**Exercise prompt**. The required output is the lines below from the line containing "ATOM 212 O O" to the line containing "827 21.320 1.00 57.53 27 ALA A CA 1", inclusive, retyped exactly. No other lines belong in it.

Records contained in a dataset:
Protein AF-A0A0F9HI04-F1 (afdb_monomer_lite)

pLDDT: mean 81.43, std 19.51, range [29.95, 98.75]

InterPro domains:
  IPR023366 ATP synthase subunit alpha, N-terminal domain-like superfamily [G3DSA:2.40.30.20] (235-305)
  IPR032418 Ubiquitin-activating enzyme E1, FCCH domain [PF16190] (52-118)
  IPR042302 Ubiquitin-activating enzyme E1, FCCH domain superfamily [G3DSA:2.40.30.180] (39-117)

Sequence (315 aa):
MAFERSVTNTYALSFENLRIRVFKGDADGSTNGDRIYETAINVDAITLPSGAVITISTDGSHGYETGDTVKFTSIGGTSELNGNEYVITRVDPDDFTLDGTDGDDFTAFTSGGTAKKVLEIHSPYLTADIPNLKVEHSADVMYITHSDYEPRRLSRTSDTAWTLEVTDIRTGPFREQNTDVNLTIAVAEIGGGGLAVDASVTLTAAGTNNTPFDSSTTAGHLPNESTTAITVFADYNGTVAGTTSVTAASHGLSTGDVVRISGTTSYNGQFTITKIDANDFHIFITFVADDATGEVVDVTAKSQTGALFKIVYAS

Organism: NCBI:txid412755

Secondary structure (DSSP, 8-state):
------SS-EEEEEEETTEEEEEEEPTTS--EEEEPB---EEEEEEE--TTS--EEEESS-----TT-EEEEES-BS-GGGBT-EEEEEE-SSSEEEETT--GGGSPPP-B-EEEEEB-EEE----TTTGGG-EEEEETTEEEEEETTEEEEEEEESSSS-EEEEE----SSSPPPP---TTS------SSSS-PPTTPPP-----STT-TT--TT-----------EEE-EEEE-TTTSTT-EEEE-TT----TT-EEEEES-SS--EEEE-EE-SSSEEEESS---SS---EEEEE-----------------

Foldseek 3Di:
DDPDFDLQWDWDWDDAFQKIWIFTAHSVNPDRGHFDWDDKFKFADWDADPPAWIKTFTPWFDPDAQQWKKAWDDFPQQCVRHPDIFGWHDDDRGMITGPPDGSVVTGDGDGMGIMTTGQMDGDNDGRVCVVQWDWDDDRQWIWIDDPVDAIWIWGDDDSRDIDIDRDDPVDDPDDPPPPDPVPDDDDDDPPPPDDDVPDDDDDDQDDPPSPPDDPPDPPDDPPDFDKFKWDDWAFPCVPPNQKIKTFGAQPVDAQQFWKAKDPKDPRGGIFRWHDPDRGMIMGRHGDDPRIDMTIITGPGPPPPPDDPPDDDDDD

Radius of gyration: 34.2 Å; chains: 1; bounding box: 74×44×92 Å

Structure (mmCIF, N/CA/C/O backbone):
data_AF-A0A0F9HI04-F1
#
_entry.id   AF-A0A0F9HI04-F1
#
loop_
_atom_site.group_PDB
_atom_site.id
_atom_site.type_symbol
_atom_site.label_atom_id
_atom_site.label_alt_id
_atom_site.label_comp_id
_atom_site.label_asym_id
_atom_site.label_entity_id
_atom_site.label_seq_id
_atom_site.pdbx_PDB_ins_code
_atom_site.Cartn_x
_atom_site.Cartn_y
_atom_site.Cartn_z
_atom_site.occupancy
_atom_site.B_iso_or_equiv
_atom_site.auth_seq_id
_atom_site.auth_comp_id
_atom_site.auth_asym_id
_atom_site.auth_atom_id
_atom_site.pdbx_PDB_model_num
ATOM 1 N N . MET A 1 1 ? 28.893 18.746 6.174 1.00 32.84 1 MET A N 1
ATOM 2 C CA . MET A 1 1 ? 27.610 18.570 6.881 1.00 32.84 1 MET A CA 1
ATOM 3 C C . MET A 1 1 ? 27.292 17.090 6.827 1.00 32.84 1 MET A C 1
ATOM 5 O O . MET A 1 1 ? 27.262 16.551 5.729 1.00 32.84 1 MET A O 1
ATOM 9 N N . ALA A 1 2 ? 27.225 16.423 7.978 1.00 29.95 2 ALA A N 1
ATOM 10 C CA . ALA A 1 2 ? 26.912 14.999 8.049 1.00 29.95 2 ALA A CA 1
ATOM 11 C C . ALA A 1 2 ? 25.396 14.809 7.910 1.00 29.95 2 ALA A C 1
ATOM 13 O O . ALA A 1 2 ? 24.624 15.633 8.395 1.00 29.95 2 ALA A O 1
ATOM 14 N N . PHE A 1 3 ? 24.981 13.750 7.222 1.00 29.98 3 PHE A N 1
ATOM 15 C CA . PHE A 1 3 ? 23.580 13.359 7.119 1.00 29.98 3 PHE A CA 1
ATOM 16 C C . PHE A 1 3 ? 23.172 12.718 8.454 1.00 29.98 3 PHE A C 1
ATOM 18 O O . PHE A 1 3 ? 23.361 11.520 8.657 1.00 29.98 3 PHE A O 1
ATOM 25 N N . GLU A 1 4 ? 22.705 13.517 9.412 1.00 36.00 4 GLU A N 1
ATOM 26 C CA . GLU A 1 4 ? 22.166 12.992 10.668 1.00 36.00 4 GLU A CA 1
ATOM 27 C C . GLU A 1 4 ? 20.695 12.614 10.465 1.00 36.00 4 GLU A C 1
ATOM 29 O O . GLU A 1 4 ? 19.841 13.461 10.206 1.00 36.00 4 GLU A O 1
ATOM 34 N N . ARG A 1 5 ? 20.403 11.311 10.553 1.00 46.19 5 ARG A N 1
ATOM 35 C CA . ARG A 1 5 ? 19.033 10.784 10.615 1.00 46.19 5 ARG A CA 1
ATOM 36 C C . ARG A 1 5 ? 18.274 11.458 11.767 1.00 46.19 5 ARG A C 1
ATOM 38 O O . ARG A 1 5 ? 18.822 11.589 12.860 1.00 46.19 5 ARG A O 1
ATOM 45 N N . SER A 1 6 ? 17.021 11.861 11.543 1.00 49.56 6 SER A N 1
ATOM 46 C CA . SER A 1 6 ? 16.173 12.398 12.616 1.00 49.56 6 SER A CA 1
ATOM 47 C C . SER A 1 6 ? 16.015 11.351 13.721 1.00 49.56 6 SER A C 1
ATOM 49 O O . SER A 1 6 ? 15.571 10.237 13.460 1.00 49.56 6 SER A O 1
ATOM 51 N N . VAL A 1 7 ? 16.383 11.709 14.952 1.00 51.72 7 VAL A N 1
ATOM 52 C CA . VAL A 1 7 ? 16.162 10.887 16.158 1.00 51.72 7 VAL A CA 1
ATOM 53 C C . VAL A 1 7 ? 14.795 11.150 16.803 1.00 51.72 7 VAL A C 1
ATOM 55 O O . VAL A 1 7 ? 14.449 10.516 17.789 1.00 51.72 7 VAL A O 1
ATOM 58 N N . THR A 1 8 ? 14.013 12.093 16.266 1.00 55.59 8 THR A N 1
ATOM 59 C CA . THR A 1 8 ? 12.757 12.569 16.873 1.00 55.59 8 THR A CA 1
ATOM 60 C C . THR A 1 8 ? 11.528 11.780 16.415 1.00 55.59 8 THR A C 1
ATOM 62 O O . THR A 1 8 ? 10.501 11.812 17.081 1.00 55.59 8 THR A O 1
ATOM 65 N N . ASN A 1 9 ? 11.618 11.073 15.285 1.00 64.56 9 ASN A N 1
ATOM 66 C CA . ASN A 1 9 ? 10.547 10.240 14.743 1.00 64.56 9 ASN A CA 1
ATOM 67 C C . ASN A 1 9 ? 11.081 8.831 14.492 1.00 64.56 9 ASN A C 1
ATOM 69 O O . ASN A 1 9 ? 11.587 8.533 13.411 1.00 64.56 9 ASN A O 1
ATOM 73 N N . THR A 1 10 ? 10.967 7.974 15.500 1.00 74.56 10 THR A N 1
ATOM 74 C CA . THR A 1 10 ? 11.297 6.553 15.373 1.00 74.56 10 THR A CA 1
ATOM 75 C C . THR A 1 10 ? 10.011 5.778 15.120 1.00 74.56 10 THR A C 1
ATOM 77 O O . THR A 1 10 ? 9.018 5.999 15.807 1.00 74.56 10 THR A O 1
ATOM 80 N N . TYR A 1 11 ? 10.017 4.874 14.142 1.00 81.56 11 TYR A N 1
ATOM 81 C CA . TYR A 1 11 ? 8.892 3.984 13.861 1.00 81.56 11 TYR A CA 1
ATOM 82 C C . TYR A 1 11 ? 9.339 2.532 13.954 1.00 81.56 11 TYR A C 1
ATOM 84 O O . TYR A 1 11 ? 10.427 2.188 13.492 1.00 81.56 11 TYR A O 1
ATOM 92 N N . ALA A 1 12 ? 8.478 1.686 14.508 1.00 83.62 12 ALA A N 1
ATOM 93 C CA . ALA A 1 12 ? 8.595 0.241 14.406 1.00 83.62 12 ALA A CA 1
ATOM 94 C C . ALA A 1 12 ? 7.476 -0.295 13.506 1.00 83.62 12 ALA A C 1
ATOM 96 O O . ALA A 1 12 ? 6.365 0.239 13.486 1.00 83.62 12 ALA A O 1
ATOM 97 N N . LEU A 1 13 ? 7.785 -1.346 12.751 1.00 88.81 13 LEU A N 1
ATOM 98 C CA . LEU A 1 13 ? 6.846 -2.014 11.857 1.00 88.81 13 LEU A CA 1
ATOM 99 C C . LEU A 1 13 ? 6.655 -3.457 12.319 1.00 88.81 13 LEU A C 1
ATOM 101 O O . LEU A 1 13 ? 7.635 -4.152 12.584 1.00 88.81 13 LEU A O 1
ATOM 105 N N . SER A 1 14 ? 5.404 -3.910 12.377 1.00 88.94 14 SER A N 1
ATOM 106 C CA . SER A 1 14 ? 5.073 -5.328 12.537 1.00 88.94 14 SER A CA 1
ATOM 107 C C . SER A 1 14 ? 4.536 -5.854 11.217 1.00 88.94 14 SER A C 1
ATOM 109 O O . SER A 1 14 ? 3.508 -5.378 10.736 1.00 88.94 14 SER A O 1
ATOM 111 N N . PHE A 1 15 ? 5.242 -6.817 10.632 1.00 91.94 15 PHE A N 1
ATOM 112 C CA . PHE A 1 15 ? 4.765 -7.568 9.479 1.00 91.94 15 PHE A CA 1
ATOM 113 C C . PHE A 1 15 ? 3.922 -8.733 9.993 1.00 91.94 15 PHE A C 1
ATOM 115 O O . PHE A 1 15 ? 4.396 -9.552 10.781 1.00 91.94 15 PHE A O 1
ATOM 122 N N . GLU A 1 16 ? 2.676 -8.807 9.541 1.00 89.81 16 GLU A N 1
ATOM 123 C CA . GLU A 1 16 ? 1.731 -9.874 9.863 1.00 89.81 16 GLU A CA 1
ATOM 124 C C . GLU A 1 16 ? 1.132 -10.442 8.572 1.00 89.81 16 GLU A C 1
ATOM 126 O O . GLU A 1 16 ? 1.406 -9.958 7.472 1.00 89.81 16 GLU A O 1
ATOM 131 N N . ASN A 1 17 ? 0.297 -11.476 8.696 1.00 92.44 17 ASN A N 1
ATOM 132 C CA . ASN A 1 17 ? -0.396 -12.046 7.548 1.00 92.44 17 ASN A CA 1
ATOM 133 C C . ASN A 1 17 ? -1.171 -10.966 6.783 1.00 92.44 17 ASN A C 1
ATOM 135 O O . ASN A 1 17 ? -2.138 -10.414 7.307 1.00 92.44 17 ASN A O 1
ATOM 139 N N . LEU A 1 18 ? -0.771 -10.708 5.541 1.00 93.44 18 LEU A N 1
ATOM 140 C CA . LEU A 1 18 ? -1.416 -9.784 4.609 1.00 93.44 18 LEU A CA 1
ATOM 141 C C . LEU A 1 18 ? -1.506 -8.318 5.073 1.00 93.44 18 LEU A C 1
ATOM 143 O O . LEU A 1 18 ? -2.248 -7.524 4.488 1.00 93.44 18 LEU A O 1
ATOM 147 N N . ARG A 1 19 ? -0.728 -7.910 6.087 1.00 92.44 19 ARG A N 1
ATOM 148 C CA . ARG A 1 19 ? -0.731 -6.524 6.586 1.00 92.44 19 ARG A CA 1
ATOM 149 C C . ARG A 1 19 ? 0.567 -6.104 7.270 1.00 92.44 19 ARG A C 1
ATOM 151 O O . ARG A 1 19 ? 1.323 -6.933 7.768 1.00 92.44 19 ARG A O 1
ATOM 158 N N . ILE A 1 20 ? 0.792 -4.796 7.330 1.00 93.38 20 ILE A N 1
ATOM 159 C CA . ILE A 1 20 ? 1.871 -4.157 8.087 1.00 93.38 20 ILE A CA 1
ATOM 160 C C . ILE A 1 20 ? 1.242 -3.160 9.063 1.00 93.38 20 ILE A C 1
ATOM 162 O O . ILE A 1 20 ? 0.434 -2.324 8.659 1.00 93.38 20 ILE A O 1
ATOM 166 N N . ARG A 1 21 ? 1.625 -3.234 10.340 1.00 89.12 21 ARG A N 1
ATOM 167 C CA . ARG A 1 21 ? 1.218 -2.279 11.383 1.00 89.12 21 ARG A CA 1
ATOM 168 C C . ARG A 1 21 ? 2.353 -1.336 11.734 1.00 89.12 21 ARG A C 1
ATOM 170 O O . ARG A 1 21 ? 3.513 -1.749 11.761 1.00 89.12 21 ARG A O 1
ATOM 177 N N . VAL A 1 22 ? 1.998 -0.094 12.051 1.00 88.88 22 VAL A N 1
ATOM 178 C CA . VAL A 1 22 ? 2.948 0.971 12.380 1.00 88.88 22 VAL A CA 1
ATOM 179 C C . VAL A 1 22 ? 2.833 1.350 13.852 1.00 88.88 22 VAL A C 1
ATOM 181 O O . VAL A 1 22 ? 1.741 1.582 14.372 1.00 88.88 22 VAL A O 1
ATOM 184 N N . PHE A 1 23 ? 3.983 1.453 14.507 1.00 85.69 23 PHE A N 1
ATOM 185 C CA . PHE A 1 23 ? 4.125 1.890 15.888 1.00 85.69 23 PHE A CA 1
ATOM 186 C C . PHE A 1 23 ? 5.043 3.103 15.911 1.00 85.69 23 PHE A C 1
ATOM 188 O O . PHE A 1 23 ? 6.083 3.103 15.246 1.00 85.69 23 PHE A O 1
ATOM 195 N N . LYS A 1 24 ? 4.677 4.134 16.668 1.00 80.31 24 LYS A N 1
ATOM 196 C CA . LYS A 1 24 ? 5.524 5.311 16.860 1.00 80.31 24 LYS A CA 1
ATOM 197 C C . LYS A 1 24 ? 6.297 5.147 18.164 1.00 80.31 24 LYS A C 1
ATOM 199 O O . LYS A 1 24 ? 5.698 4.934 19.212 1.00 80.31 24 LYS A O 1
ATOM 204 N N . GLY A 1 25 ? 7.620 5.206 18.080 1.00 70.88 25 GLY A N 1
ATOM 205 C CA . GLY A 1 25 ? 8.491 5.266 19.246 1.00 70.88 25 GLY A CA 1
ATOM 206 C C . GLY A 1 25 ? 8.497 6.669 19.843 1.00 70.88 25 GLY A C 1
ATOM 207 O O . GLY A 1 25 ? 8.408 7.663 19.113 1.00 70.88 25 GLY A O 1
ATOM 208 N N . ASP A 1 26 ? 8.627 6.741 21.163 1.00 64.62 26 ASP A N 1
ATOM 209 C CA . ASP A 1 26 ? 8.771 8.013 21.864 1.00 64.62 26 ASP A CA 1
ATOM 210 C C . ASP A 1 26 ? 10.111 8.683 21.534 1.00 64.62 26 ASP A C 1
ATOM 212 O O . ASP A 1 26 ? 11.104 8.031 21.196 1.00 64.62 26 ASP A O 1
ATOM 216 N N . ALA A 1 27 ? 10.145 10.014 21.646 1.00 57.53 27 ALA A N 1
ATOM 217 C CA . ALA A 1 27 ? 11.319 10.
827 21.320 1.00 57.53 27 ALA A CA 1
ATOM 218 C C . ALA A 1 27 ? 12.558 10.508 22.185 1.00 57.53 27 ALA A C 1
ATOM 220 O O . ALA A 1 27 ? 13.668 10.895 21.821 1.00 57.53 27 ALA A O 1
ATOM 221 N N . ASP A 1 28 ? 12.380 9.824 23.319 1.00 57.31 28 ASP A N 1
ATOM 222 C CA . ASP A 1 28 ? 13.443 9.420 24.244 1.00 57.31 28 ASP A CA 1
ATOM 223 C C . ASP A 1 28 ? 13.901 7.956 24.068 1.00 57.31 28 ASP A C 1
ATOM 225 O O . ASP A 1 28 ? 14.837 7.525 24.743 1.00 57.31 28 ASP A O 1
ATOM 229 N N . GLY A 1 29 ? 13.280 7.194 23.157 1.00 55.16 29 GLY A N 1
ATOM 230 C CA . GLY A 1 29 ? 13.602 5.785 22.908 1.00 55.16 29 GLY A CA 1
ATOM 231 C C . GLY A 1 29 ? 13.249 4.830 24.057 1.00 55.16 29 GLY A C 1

**Result below**.
ATOM 212 O O . ASP A 1 26 ? 11.104 8.031 21.196 1.00 64.62 26 ASP A O 1
ATOM 216 N N . ALA A 1 27 ? 10.145 10.014 21.646 1.00 57.53 27 ALA A N 1
ATOM 217 C CA . ALA A 1 27 ? 11.319 10.
827 21.320 1.00 57.53 27 ALA A CA 1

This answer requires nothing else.